▸ WHAT YOU ARE ASKED TO DO
Filter this material down to the lines that contain the string "backbone", and return those lines.
--------------------
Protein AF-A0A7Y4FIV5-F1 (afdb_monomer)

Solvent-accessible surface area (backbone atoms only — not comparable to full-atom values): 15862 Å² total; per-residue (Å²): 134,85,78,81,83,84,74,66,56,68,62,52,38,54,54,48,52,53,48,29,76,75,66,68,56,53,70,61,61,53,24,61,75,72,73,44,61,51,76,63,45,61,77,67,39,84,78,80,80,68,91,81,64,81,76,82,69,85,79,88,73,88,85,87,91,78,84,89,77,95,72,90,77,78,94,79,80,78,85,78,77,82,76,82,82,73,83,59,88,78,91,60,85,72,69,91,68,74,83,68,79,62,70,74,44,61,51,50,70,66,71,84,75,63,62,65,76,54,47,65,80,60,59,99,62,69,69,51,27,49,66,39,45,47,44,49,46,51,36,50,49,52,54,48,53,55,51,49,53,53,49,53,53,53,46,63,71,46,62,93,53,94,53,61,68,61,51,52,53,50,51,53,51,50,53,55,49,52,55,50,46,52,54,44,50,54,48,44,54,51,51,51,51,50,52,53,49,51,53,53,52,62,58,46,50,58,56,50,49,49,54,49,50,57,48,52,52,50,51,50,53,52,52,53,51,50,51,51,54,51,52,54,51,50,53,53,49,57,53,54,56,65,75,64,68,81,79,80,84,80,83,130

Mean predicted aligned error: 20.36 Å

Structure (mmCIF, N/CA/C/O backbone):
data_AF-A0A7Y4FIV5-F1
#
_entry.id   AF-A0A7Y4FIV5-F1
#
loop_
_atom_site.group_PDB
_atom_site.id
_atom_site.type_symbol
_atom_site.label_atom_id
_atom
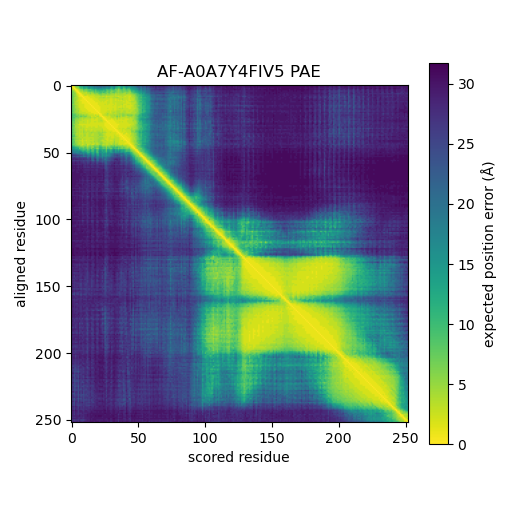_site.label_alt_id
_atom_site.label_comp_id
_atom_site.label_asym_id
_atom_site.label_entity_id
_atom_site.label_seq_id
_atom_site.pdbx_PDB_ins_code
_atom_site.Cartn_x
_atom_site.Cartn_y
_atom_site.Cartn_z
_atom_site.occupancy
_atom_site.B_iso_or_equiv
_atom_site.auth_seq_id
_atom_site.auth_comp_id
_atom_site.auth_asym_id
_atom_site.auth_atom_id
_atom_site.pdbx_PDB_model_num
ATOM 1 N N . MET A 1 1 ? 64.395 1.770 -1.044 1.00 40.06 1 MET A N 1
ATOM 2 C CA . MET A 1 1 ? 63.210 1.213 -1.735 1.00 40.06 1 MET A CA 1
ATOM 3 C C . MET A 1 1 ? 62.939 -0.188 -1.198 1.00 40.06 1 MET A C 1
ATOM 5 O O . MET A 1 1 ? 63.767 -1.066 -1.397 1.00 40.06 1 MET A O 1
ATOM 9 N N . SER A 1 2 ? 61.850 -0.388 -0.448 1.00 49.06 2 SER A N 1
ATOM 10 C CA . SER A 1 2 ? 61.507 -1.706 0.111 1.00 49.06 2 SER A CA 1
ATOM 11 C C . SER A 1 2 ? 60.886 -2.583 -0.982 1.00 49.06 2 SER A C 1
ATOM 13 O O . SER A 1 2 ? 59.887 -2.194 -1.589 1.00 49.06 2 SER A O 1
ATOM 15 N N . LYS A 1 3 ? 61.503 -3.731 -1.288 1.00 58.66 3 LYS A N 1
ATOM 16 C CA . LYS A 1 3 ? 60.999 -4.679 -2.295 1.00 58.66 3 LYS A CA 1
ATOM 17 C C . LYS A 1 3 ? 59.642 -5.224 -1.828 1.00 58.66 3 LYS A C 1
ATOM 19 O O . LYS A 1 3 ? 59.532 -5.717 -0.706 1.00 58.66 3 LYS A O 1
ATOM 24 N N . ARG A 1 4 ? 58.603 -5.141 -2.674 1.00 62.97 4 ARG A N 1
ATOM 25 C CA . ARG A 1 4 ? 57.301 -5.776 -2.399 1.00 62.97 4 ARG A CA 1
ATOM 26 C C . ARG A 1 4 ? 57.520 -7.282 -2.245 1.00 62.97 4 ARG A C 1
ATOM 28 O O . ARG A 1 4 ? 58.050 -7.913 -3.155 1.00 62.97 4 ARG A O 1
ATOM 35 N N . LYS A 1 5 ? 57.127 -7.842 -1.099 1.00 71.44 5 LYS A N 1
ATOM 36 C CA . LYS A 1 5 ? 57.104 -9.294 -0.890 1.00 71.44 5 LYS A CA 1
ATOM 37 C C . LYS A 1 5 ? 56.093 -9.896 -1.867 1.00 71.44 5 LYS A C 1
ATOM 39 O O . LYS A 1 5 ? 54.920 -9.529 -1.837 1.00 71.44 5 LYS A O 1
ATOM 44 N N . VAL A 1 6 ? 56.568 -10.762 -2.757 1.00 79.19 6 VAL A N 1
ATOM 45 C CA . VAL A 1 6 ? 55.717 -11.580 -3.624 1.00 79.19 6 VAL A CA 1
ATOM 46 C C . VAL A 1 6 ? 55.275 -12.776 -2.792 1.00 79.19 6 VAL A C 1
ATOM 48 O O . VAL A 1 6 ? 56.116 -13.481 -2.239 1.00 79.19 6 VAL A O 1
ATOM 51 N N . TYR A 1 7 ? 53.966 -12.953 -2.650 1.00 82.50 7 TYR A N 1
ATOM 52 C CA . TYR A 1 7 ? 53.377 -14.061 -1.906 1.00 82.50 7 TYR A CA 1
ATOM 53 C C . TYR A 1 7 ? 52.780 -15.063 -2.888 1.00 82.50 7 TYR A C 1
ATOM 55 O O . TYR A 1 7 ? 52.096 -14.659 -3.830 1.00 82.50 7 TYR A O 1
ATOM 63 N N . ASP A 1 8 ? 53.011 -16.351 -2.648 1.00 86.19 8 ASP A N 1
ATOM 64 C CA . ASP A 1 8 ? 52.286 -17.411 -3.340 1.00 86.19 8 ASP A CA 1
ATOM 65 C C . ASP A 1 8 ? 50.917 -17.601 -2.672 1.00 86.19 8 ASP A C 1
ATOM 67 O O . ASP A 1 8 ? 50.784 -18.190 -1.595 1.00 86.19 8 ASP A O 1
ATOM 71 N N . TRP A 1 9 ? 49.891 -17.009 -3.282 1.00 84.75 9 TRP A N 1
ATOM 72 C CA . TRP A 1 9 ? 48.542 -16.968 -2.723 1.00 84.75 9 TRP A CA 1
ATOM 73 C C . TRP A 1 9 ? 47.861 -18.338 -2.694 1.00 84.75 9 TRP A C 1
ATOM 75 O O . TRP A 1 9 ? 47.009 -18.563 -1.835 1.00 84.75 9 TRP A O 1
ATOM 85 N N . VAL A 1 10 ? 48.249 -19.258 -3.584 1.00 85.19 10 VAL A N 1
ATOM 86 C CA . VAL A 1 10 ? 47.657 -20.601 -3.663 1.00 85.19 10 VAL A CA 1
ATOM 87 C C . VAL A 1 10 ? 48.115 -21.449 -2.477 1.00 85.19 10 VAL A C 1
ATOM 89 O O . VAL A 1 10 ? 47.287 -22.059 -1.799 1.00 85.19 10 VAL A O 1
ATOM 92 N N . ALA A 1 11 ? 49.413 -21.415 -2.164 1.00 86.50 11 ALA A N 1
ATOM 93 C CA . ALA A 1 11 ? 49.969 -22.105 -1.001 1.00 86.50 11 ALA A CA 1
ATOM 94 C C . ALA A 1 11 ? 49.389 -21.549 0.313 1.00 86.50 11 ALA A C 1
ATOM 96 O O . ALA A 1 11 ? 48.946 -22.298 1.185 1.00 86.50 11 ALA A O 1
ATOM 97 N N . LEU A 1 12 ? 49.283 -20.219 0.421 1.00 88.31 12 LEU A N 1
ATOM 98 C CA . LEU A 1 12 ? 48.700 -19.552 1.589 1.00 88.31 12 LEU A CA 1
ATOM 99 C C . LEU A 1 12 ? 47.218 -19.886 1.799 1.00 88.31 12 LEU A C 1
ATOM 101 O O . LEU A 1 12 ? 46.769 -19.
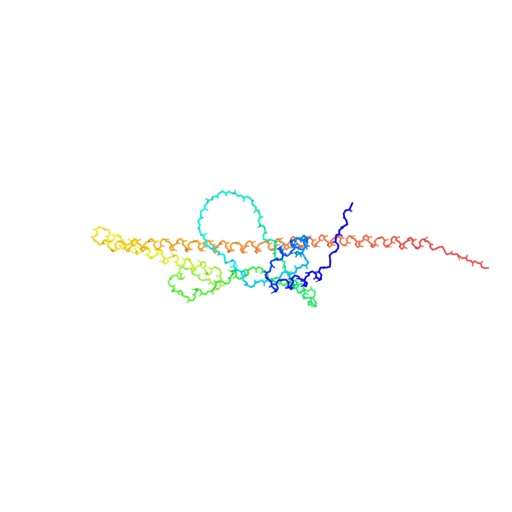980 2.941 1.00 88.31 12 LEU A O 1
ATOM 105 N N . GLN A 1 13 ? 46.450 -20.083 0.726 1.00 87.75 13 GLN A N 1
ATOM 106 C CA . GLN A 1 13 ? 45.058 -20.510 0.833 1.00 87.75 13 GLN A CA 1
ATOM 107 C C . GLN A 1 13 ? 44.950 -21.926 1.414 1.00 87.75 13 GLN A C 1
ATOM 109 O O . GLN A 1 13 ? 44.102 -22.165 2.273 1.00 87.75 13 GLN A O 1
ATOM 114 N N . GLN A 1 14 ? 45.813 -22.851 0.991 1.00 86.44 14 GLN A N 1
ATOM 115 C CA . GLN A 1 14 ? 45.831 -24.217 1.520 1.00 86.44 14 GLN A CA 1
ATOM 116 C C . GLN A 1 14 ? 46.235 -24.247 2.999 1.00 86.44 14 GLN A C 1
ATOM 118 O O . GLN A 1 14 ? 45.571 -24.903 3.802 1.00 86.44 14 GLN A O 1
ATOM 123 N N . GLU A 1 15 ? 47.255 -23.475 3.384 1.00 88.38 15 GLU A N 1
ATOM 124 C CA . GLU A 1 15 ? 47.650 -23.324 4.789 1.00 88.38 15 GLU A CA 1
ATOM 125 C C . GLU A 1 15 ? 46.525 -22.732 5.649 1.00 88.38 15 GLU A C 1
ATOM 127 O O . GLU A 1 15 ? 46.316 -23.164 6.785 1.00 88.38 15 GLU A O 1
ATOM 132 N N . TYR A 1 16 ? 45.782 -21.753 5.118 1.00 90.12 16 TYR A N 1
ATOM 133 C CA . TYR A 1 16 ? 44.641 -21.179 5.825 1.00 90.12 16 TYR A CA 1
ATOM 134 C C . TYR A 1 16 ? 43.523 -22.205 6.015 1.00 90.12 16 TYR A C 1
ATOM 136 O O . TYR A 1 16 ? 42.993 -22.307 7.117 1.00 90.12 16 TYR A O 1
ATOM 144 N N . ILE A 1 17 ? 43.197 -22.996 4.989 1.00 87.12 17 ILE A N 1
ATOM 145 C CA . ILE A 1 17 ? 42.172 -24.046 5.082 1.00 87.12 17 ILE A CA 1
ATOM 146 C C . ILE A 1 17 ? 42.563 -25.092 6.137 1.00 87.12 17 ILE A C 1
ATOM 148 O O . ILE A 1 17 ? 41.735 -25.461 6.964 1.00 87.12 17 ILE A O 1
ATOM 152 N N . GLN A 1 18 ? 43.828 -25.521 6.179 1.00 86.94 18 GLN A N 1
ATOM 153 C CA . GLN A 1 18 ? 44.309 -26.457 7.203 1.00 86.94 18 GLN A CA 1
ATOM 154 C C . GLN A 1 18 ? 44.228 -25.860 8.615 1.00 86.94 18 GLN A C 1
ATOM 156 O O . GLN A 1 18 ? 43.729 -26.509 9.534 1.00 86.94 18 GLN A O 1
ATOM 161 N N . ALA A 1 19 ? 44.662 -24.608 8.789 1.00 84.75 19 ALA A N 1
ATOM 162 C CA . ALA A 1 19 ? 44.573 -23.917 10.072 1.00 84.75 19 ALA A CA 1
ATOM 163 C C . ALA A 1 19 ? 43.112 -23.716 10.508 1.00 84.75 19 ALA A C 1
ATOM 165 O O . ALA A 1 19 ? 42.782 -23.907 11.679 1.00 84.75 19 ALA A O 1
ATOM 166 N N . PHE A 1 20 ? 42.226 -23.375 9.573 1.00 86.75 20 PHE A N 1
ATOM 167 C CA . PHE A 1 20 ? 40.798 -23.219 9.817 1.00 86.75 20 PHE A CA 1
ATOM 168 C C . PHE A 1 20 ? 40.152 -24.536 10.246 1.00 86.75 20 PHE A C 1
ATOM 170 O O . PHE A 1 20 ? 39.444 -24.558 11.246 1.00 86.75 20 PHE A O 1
--------------------
▸ WRITTEN ANSWER
Solvent-accessible surface area (backbone atoms only — not comparable to full-atom values): 15862 Å² total; per-residue (Å²): 134,85,78,81,83,84,74,66,56,68,62,52,38,54,54,48,52,53,48,29,76,75,66,68,56,53,70,61,61,53,24,61,75,72,73,44,61,51,76,63,45,61,77,67,39,84,78,80,80,68,91,81,64,81,76,82,69,85,79,88,73,88,85,87,91,78,84,89,77,95,72,90,77,78,94,79,80,78,85,78,77,82,76,82,82,73,83,59,88,78,91,60,85,72,69,91,68,74,83,68,79,62,70,74,44,61,51,50,70,66,71,84,75,63,62,65,76,54,47,65,80,60,59,99,62,69,69,51,27,49,66,39,45,47,44,49,46,51,36,50,49,52,54,48,53,55,51,49,53,53,49,53,53,53,46,63,71,46,62,93,53,94,53,61,68,61,51,52,53,50,51,53,51,50,53,55,49,52,55,50,46,52,54,44,50,54,48,44,54,51,51,51,51,50,52,53,49,51,53,53,52,62,58,46,50,58,56,50,49,49,54,49,50,57,48,52,52,50,51,50,53,52,52,53,51,50,51,51,54,51,52,54,51,50,53,53,49,57,53,54,56,65,75,64,68,81,79,80,84,80,83,130
Structure (mmCIF, N/CA/C/O backbone):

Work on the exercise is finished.